Algumas das pessoas que mais se interessaram e acompanharam de perto todo esse processo foram uma colega de trabalho e seu esposo, junto com a filha de 9 anos que eu amo de paixão. Eles não mediram esforços para fazer tudo que estivesse ao alcance deles, guardando com cuidado grande parte da minha mudança, que eles foram pessoalmente buscar na casa antiga; transportando a mudança para a casa nova; conseguindo as minhas duas únicas mesas, que ficaram tão perfeitas no apartamento que parece que foram feitas sob medida; insistindo em transportar o fogão e a máquina de lavar que comprei usados, muito antes que eu imaginasse; me acolhendo por dias em sua linda casa, com uma cama quentinha, um quarto limpinho, uma comida deliciosa e o carinho de família que tanto me faz falta... E isso tudo sempre com os maiores sorrisos e a vontade de servir ao próximo.

Eles, especialmente, me ensinaram o sentido da verdadeira caridade. Em uma das últimas vezes que nos encontramos, o Ezequiel, esposo da Christian, me mandou uma mensagem que dizia "É uma honra poder servir." Me vêm lágrimas aos olhos quando lembro dessa frase, tão difícil de comparar com qualquer outra. Mostra a caridade que vem do coração, que eleva, que engrandece. Vocês conseguem perceber a diferença entre as palavras ajudar e servir? Refleti muito sobre isso depois de conhecê-los. Quando ajudamos, fazemos algo por alguém que necessita.
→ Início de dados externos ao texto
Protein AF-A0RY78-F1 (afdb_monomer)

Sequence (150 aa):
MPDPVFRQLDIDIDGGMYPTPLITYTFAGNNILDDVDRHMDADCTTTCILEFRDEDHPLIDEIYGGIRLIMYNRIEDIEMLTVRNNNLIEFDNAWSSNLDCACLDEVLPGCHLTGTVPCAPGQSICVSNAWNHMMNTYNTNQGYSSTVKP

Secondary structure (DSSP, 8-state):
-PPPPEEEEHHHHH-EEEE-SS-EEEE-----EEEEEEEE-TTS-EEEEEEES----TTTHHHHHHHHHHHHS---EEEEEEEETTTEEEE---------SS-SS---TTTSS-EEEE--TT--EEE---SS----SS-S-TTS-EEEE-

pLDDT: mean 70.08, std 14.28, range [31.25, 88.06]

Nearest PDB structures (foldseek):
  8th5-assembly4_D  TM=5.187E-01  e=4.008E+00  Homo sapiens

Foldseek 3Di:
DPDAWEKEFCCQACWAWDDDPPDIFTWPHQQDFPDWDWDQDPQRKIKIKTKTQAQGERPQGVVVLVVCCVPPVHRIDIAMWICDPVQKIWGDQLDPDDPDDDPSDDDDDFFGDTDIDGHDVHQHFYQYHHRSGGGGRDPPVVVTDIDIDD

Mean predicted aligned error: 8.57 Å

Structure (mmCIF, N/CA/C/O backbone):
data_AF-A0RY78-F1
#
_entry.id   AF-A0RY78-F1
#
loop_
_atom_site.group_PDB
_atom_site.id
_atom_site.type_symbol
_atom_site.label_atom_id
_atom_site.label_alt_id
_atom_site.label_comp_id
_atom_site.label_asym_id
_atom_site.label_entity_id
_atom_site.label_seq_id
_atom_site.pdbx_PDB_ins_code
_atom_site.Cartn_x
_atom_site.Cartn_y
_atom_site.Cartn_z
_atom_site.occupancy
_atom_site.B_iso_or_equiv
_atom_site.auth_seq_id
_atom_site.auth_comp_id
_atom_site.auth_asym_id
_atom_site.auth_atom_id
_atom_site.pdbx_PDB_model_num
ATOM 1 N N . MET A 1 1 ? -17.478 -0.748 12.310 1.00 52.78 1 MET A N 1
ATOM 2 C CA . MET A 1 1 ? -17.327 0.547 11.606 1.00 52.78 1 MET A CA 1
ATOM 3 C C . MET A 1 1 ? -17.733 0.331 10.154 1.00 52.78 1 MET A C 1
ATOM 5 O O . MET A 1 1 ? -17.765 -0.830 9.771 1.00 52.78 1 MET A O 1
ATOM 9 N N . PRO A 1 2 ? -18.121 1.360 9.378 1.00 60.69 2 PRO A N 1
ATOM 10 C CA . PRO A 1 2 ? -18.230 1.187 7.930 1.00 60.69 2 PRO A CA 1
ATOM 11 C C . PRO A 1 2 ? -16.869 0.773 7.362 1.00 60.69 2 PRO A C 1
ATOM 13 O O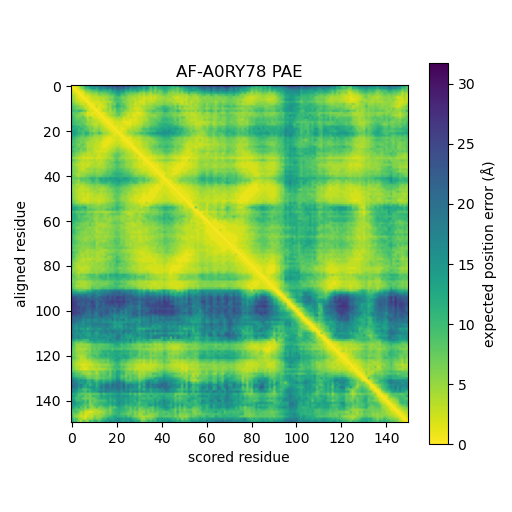 . PRO A 1 2 ? -15.840 1.215 7.883 1.00 60.69 2 PRO A O 1
ATOM 16 N N . ASP A 1 3 ? -16.882 -0.063 6.329 1.00 65.50 3 ASP A N 1
ATOM 17 C CA . ASP A 1 3 ? -15.661 -0.545 5.688 1.00 65.50 3 ASP A CA 1
ATOM 18 C C . ASP A 1 3 ? -14.868 0.637 5.105 1.00 65.50 3 ASP A C 1
ATOM 20 O O . ASP A 1 3 ? -15.465 1.547 4.509 1.00 65.50 3 ASP A O 1
ATOM 24 N N . PRO A 1 4 ? -13.539 0.683 5.304 1.00 72.06 4 PRO A N 1
ATOM 25 C CA . PRO A 1 4 ? -12.724 1.739 4.731 1.00 72.06 4 PRO A CA 1
ATOM 26 C C . PRO A 1 4 ? -12.713 1.619 3.206 1.00 72.06 4 PRO A C 1
ATOM 28 O O . PRO A 1 4 ? -12.570 0.532 2.652 1.00 72.06 4 PRO A O 1
ATOM 31 N N . VAL A 1 5 ? -12.835 2.762 2.533 1.00 81.69 5 VAL A N 1
ATOM 32 C CA . VAL A 1 5 ? -12.693 2.860 1.075 1.00 81.69 5 VAL A CA 1
ATOM 33 C C . VAL A 1 5 ? -11.224 3.064 0.741 1.00 81.69 5 VAL A C 1
ATOM 35 O O . VAL A 1 5 ? -10.604 3.975 1.295 1.00 81.69 5 VAL A O 1
ATOM 38 N N . PHE A 1 6 ? -10.688 2.290 -0.197 1.00 82.38 6 PHE A N 1
ATOM 39 C CA . PHE A 1 6 ? -9.299 2.416 -0.622 1.00 82.38 6 PHE A CA 1
ATOM 40 C C . PHE A 1 6 ? -9.164 3.374 -1.808 1.00 82.38 6 PHE A C 1
ATOM 42 O O . PHE A 1 6 ? -10.058 3.511 -2.648 1.00 82.38 6 PHE A O 1
ATOM 49 N N . ARG A 1 7 ? -8.046 4.096 -1.866 1.00 79.31 7 ARG A N 1
ATOM 50 C CA . ARG A 1 7 ? -7.691 4.968 -2.991 1.00 79.31 7 ARG A CA 1
ATOM 51 C C . ARG A 1 7 ? -6.259 4.705 -3.396 1.00 79.31 7 ARG A C 1
ATOM 53 O O . ARG A 1 7 ? -5.375 4.846 -2.562 1.00 79.31 7 ARG A O 1
ATOM 60 N N . GLN A 1 8 ? -6.051 4.387 -4.662 1.00 77.31 8 GLN A N 1
ATOM 61 C CA . GLN A 1 8 ? -4.730 4.143 -5.217 1.00 77.31 8 GLN A CA 1
AT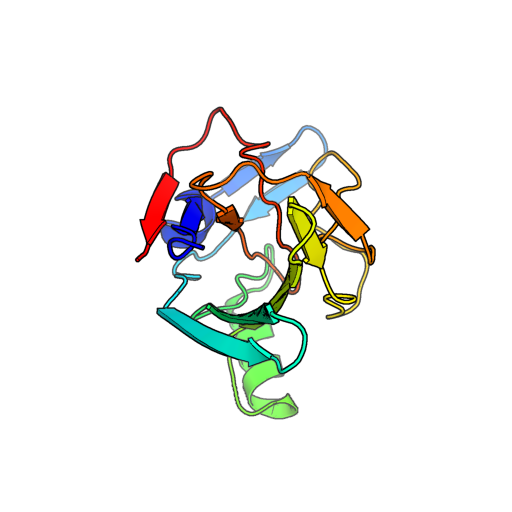OM 62 C C . GLN A 1 8 ? -4.294 5.299 -6.115 1.00 77.31 8 GLN A C 1
ATOM 64 O O . GLN A 1 8 ? -5.134 5.871 -6.807 1.00 77.31 8 GLN A O 1
ATOM 69 N N . LEU A 1 9 ? -3.010 5.658 -6.100 1.00 72.69 9 LEU A N 1
ATOM 70 C CA . LEU A 1 9 ? -2.465 6.678 -6.996 1.00 72.69 9 LEU A CA 1
ATOM 71 C C . LEU A 1 9 ? -2.365 6.158 -8.437 1.00 72.69 9 LEU A C 1
ATOM 73 O O . LEU A 1 9 ? -1.976 5.017 -8.662 1.00 72.69 9 LEU A O 1
ATOM 77 N N . ASP A 1 10 ? -2.686 7.006 -9.416 1.00 71.75 10 ASP A N 1
ATOM 78 C CA . ASP A 1 10 ? -2.717 6.582 -10.825 1.00 71.75 10 ASP A CA 1
ATOM 79 C C . ASP A 1 10 ? -1.312 6.384 -11.415 1.00 71.75 10 ASP A C 1
ATOM 81 O O . ASP A 1 10 ? -1.158 5.634 -12.367 1.00 71.75 10 ASP A O 1
ATOM 85 N N . ILE A 1 11 ? -0.274 6.991 -10.829 1.00 68.19 11 ILE A N 1
ATOM 86 C CA . ILE A 1 11 ? 1.134 6.740 -11.194 1.00 68.19 11 ILE A CA 1
ATOM 87 C C . ILE A 1 11 ? 1.494 5.252 -11.100 1.00 68.19 11 ILE A C 1
ATOM 89 O O . ILE A 1 11 ? 2.137 4.726 -12.004 1.00 68.19 11 ILE A O 1
ATOM 93 N N . ASP A 1 12 ? 1.018 4.579 -10.055 1.00 68.88 12 ASP A N 1
ATOM 94 C CA . ASP A 1 12 ? 1.268 3.153 -9.817 1.00 68.88 12 ASP A CA 1
ATOM 95 C C . ASP A 1 12 ? 0.482 2.276 -10.812 1.00 68.88 12 ASP A C 1
ATOM 97 O O . ASP A 1 12 ? 0.794 1.116 -11.050 1.00 68.88 12 ASP A O 1
ATOM 101 N N . ILE A 1 13 ? -0.585 2.822 -11.400 1.00 71.88 13 ILE A N 1
ATOM 102 C CA . ILE A 1 13 ? -1.450 2.109 -12.344 1.00 71.88 13 ILE A CA 1
ATOM 103 C C . ILE A 1 13 ? -0.953 2.309 -13.776 1.00 71.88 13 ILE A C 1
ATOM 105 O O . ILE A 1 13 ? -0.867 1.350 -14.539 1.00 71.88 13 ILE A O 1
ATOM 109 N N . ASP A 1 14 ? -0.637 3.547 -14.139 1.00 76.56 14 ASP A N 1
ATOM 110 C CA . ASP A 1 14 ? -0.357 3.955 -15.514 1.00 76.56 14 ASP A CA 1
ATOM 111 C C . ASP A 1 14 ? 1.134 3.845 -15.871 1.00 76.56 14 ASP A C 1
ATOM 113 O O . ASP A 1 14 ? 1.477 3.762 -17.055 1.00 76.56 14 ASP A O 1
ATOM 117 N N . GLY A 1 15 ? 2.018 3.834 -14.867 1.00 76.06 15 GLY A N 1
ATOM 118 C CA . GLY A 1 15 ? 3.464 3.827 -15.055 1.00 76.06 15 GLY A CA 1
ATOM 119 C C . GLY A 1 15 ? 3.997 5.118 -15.684 1.00 76.06 15 GLY A C 1
ATOM 120 O O . GLY A 1 15 ? 3.282 6.094 -15.921 1.00 76.06 15 GLY A O 1
ATOM 121 N N . GLY A 1 16 ? 5.297 5.136 -15.979 1.00 76.69 16 GLY A N 1
ATOM 122 C CA . GLY A 1 16 ? 5.952 6.255 -16.657 1.00 76.69 16 GLY A CA 1
ATOM 123 C C . GLY A 1 16 ? 7.183 6.793 -15.938 1.00 76.69 16 GLY A C 1
ATOM 124 O O . GLY A 1 16 ? 7.751 6.153 -15.057 1.00 76.69 16 GLY A O 1
ATOM 125 N N . MET A 1 17 ? 7.627 7.978 -16.365 1.00 77.75 17 MET A N 1
ATOM 126 C CA . MET A 1 17 ? 8.833 8.631 -15.852 1.00 77.75 17 MET A CA 1
ATOM 127 C C . MET A 1 17 ? 8.493 9.765 -14.891 1.00 77.75 17 MET A C 1
ATOM 129 O O . MET A 1 17 ? 7.782 10.704 -15.255 1.00 77.75 17 MET A O 1
ATOM 133 N N . TYR A 1 18 ? 9.099 9.726 -13.708 1.00 71.88 18 TYR A N 1
ATOM 134 C CA . TYR A 1 18 ? 8.843 10.665 -12.622 1.00 71.88 18 TYR A CA 1
ATOM 135 C C . TYR A 1 18 ? 10.159 11.295 -12.165 1.00 71.88 18 TYR A C 1
ATOM 137 O O . TYR A 1 18 ? 10.916 10.695 -11.394 1.00 71.88 18 TYR A O 1
ATOM 145 N N . PRO A 1 19 ? 10.490 12.487 -12.691 1.00 68.50 19 PRO A N 1
ATOM 146 C CA . PRO A 1 19 ? 11.720 13.174 -12.340 1.00 68.50 19 PRO A CA 1
ATOM 147 C C . PRO A 1 19 ? 11.616 13.806 -10.948 1.00 68.50 19 PRO A C 1
ATOM 149 O O . PRO A 1 19 ? 10.699 14.578 -10.672 1.00 68.50 19 PRO A O 1
ATOM 152 N N . THR A 1 20 ? 12.606 13.542 -10.100 1.00 65.25 20 THR A N 1
ATOM 153 C CA . THR A 1 20 ? 12.883 14.298 -8.872 1.00 65.25 20 THR A CA 1
ATOM 154 C C . THR A 1 20 ? 14.144 15.148 -9.069 1.00 65.25 20 THR A C 1
ATOM 156 O O . THR A 1 20 ? 14.842 15.006 -10.079 1.00 65.25 20 THR A O 1
ATOM 159 N N . PRO A 1 21 ? 14.496 16.041 -8.126 1.00 66.19 21 PRO A N 1
ATOM 160 C CA . PRO A 1 21 ? 15.732 16.820 -8.219 1.00 66.19 21 PRO A CA 1
ATOM 161 C C . PRO A 1 21 ? 17.024 15.984 -8.281 1.00 66.19 21 PRO A C 1
ATOM 163 O O . PRO A 1 21 ? 18.065 16.522 -8.658 1.00 66.19 21 PRO A O 1
ATOM 166 N N . LEU A 1 22 ? 16.980 14.704 -7.892 1.00 64.00 22 LEU A N 1
ATOM 167 C CA . LEU A 1 22 ? 18.159 13.842 -7.743 1.00 64.00 22 LEU A CA 1
ATOM 168 C C . LEU A 1 22 ? 18.216 12.696 -8.762 1.00 64.00 22 LEU A C 1
ATOM 170 O O . LEU A 1 22 ? 19.308 12.303 -9.169 1.00 64.00 22 LEU A O 1
ATOM 174 N N . ILE A 1 23 ? 17.069 12.154 -9.172 1.00 69.12 23 ILE A N 1
ATOM 175 C CA . ILE A 1 23 ? 16.977 10.977 -10.046 1.00 69.12 23 ILE A CA 1
ATOM 176 C C . ILE A 1 23 ? 15.657 11.002 -10.825 1.00 69.12 23 ILE A C 1
ATOM 178 O O . ILE A 1 23 ? 14.719 11.706 -10.467 1.00 69.12 23 ILE A O 1
ATOM 182 N N . THR A 1 24 ? 15.577 10.260 -11.926 1.00 74.75 24 THR A N 1
ATOM 183 C CA . THR A 1 24 ? 14.309 9.990 -12.615 1.00 74.75 24 THR A CA 1
ATOM 184 C C . THR A 1 24 ? 13.920 8.543 -12.374 1.00 74.75 24 THR A C 1
ATOM 186 O O . THR A 1 24 ? 14.661 7.644 -12.765 1.00 74.75 24 THR A O 1
ATOM 189 N N . TYR A 1 25 ? 12.773 8.335 -11.734 1.00 71.56 25 TYR A N 1
ATOM 190 C CA . TYR A 1 25 ? 12.197 7.007 -11.539 1.00 71.56 25 TYR A CA 1
ATOM 191 C C . TYR A 1 25 ? 11.402 6.601 -12.772 1.00 71.56 25 TYR A C 1
ATOM 193 O O . TYR A 1 25 ? 10.793 7.458 -13.415 1.00 71.56 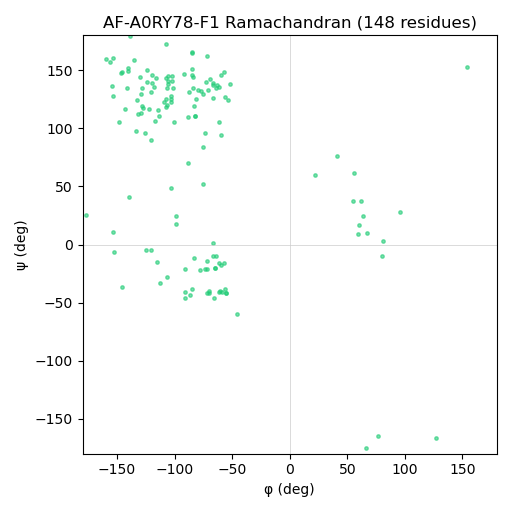25 TYR A O 1
ATOM 201 N N . THR A 1 26 ? 11.436 5.316 -13.119 1.00 75.19 26 THR A N 1
ATOM 202 C CA . THR A 1 26 ? 10.671 4.765 -14.240 1.00 75.19 26 THR A CA 1
ATOM 203 C C . THR A 1 26 ? 9.897 3.543 -13.776 1.00 75.19 26 THR A C 1
ATOM 205 O O . THR A 1 26 ? 10.502 2.528 -13.456 1.00 75.19 26 THR A O 1
ATOM 208 N N . PHE A 1 27 ? 8.574 3.642 -13.766 1.00 75.94 27 PHE A N 1
ATOM 209 C CA . PHE A 1 27 ? 7.680 2.538 -13.414 1.00 75.94 27 PHE A CA 1
ATOM 210 C C . PHE A 1 27 ? 7.080 1.938 -14.683 1.00 75.94 27 PHE A C 1
ATOM 212 O O . PHE A 1 27 ? 6.820 2.672 -15.647 1.00 75.94 27 PHE A O 1
ATOM 219 N N . ALA A 1 28 ? 6.873 0.624 -14.694 1.00 78.44 28 ALA A N 1
ATOM 220 C CA . ALA A 1 28 ? 6.181 -0.045 -15.790 1.00 78.44 28 ALA A CA 1
ATOM 221 C C . ALA A 1 28 ? 4.661 0.152 -15.688 1.00 78.44 28 ALA A C 1
ATOM 223 O O . ALA A 1 28 ? 3.967 0.099 -16.709 1.00 78.44 28 ALA A O 1
ATOM 224 N N . GLY A 1 29 ? 4.173 0.453 -14.482 1.00 76.88 29 GLY A N 1
ATOM 225 C CA . GLY A 1 29 ? 2.762 0.545 -14.160 1.00 76.88 29 GLY A CA 1
ATOM 226 C C . GLY A 1 29 ? 2.151 -0.842 -14.015 1.00 76.88 29 GLY A C 1
ATOM 227 O O . GLY A 1 29 ? 2.826 -1.865 -14.003 1.00 76.88 29 GLY A O 1
ATOM 228 N N . ASN A 1 30 ? 0.822 -0.893 -14.028 1.00 77.25 30 ASN A N 1
ATOM 229 C CA . ASN A 1 30 ? 0.026 -2.099 -13.792 1.00 77.25 30 ASN A CA 1
ATOM 230 C C . ASN A 1 30 ? 0.106 -2.658 -12.369 1.00 77.25 30 ASN A C 1
ATOM 232 O O . ASN A 1 30 ? -0.488 -3.715 -12.129 1.00 77.25 30 ASN A O 1
ATOM 236 N N . ASN A 1 31 ? 0.700 -1.939 -11.413 1.00 80.62 31 ASN A N 1
ATOM 237 C CA . ASN A 1 31 ? 0.698 -2.321 -10.007 1.00 80.62 31 ASN A CA 1
ATOM 238 C C . ASN A 1 31 ? -0.656 -2.071 -9.330 1.00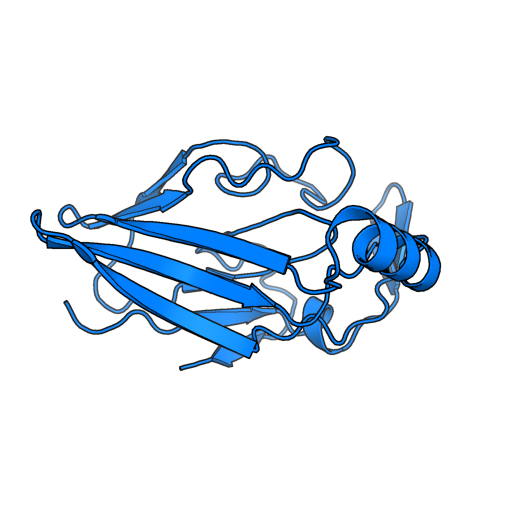 80.62 31 ASN A C 1
ATOM 240 O O . ASN A 1 31 ? -0.783 -1.390 -8.321 1.00 80.62 31 ASN A O 1
ATOM 244 N N . ILE A 1 32 ? -1.726 -2.579 -9.928 1.00 84.88 32 ILE A N 1
ATOM 245 C CA . ILE A 1 32 ? -3.106 -2.350 -9.515 1.00 84.88 32 ILE A CA 1
ATOM 246 C C . ILE A 1 32 ? -3.368 -3.088 -8.201 1.00 84.88 32 ILE A C 1
ATOM 248 O O . ILE A 1 32 ? -3.100 -4.283 -8.118 1.00 84.88 32 ILE A O 1
ATOM 252 N N . LEU A 1 33 ? -3.990 -2.413 -7.228 1.00 85.31 33 LEU A N 1
ATOM 253 C CA . LEU A 1 33 ? -4.639 -3.071 -6.093 1.00 85.31 33 LEU A CA 1
ATOM 254 C C . LEU A 1 33 ? -5.756 -3.972 -6.632 1.00 85.31 33 LEU A C 1
ATOM 256 O O . LEU A 1 33 ? -6.793 -3.474 -7.102 1.00 85.31 33 LEU A O 1
ATOM 260 N N . ASP A 1 34 ? -5.495 -5.275 -6.623 1.00 85.94 34 ASP A N 1
ATOM 261 C CA . ASP A 1 34 ? -6.354 -6.303 -7.204 1.00 85.94 34 ASP A CA 1
ATOM 262 C C . ASP A 1 34 ? -7.345 -6.845 -6.186 1.00 85.94 34 ASP A C 1
ATOM 264 O O . ASP A 1 34 ? -8.520 -7.020 -6.512 1.00 85.94 34 ASP A O 1
ATOM 268 N N . ASP A 1 35 ? -6.880 -7.057 -4.953 1.00 85.56 35 ASP A N 1
ATOM 269 C CA . ASP A 1 35 ? -7.702 -7.597 -3.878 1.00 85.56 35 ASP A CA 1
ATOM 270 C C . ASP A 1 35 ? -7.431 -6.924 -2.530 1.00 85.56 35 ASP A C 1
ATOM 272 O O . ASP A 1 35 ? -6.341 -6.418 -2.245 1.00 85.56 35 ASP A O 1
ATOM 276 N N . VAL A 1 36 ? -8.470 -6.919 -1.697 1.00 87.62 36 VAL A N 1
ATOM 277 C CA . VAL A 1 36 ? -8.404 -6.503 -0.299 1.00 87.62 36 VAL A CA 1
ATOM 278 C C . VAL A 1 36 ? -9.143 -7.536 0.544 1.00 87.62 36 VAL A C 1
ATOM 280 O O . VAL A 1 36 ? -10.369 -7.472 0.701 1.00 87.62 36 VAL A O 1
ATOM 283 N N . ASP A 1 37 ? -8.390 -8.453 1.140 1.00 87.50 37 ASP A N 1
ATOM 284 C CA . ASP A 1 37 ? -8.921 -9.431 2.082 1.00 87.50 37 ASP A CA 1
ATOM 285 C C . ASP A 1 37 ? -9.000 -8.822 3.488 1.00 87.50 37 ASP A C 1
ATOM 287 O O . ASP A 1 37 ? -8.096 -8.120 3.944 1.00 87.50 37 ASP A O 1
ATOM 291 N N . ARG A 1 38 ? -10.122 -9.037 4.174 1.00 87.25 38 ARG A N 1
ATOM 292 C CA . ARG A 1 38 ? -10.469 -8.337 5.418 1.00 87.25 38 ARG A CA 1
ATOM 293 C C . ARG A 1 38 ? -10.827 -9.344 6.497 1.00 87.25 38 ARG A C 1
ATOM 295 O O . ARG A 1 38 ? -11.827 -10.054 6.397 1.00 87.25 38 ARG A O 1
ATOM 302 N N . HIS A 1 39 ? -10.066 -9.320 7.582 1.00 88.06 39 HIS A N 1
ATOM 303 C CA . HIS A 1 39 ? -10.250 -10.193 8.735 1.00 88.06 39 HIS A CA 1
ATOM 304 C C . HIS A 1 39 ? -10.641 -9.357 9.943 1.00 88.06 39 HIS A C 1
ATOM 306 O O . HIS A 1 39 ? -9.879 -8.508 10.393 1.00 88.06 39 HIS A O 1
ATOM 312 N N . MET A 1 40 ? -11.853 -9.569 10.460 1.00 87.62 40 MET A N 1
ATOM 313 C CA . MET A 1 40 ? -12.264 -8.955 11.722 1.00 87.62 40 MET A CA 1
ATOM 314 C C . MET A 1 40 ? -11.751 -9.799 12.888 1.00 87.62 40 MET A C 1
ATOM 316 O O . MET A 1 40 ? -12.142 -10.960 13.039 1.00 87.62 40 MET A O 1
ATOM 320 N N . ASP A 1 41 ? -10.922 -9.196 13.730 1.00 85.75 41 ASP A N 1
ATOM 321 C CA . ASP A 1 41 ? -10.325 -9.860 14.883 1.00 85.75 41 ASP A CA 1
ATOM 322 C C . ASP A 1 41 ? -11.247 -9.836 16.109 1.00 85.75 41 ASP A C 1
ATOM 324 O O . ASP A 1 41 ? -12.222 -9.081 16.208 1.00 85.75 41 ASP A O 1
ATOM 328 N N . ALA A 1 42 ? -10.917 -10.675 17.094 1.00 84.56 42 ALA A N 1
ATOM 329 C CA . ALA A 1 42 ? -11.705 -10.849 18.314 1.00 84.56 42 ALA A CA 1
ATOM 330 C C . ALA A 1 42 ? -11.776 -9.591 19.209 1.00 84.56 42 ALA A C 1
ATOM 332 O O . ALA A 1 42 ? -12.675 -9.484 20.043 1.00 84.56 42 ALA A O 1
ATOM 333 N N . ASP A 1 43 ? -10.852 -8.644 19.052 1.00 85.56 43 ASP A N 1
ATOM 334 C CA . ASP A 1 43 ? -10.763 -7.379 19.792 1.00 85.56 43 ASP A CA 1
ATOM 335 C C . ASP A 1 43 ? -11.349 -6.177 19.021 1.00 85.56 43 ASP A C 1
ATOM 337 O O . ASP A 1 43 ? -11.139 -5.012 19.387 1.00 85.56 43 ASP A O 1
ATOM 341 N N . CYS A 1 44 ? -12.164 -6.459 17.998 1.00 82.50 44 CYS A N 1
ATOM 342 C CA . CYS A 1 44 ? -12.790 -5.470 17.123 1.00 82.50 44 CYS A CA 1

As imagens que me vêm são duas: um passante dando esmola a alguém sentado na calçada, e um amigo estendendo a mão ao outro para ajudá-lo a levantar. Ambas as imagens mostram ações louváveis, de atenção e de dedicação ao próximo. Mas quando servimos, temos o outro como senhor. Me vem à mente a imagem de servidão mesmo, em que aquele que auxilia é "inferior" ao que recebe o auxílio. Como senhor e escravo, como patrão e empregado, como dono da propriedade e "serviçal". E, por mais injustas que essas relações possam ser em muitos dos casos, quando servimos voluntariamente, sem esperar nada em troca, há aí uma humildade genuína. É o princípio da caridade pura, que eleva aquele que recebe, em vez de o diminuir. E quando um se sente honrado por servir o outro, este é ainda mais elevado, e aquele que serve ainda mais humilde. É ajudar sem ferir o orgulho. É agradecer por poder prestar um serviço.

Eu espero ter algum dia a chance de retribuir e de levar adiante esse novo conceito de caridade, estudado por anos e agora sentido na pele, com toda a humildade e todo o amor que o Cristo ensinou.
E, como eu respondi na mensagem de texto, é uma honra conhecê-los e poder tê-los como exemplo.

E é uma honra ter a chance de ser tão ajudada, servida, amparada por tantos anjos que Deus enviou em forma de porteiros, zeladores, colegas de trabalho, família, velhos e novos amigos. Queridos amigos, tesouros que me auxiliaram tanto por todos esses meses de mudança e adaptação: meu sincero muito obrigada, todo o meu amor, de coração.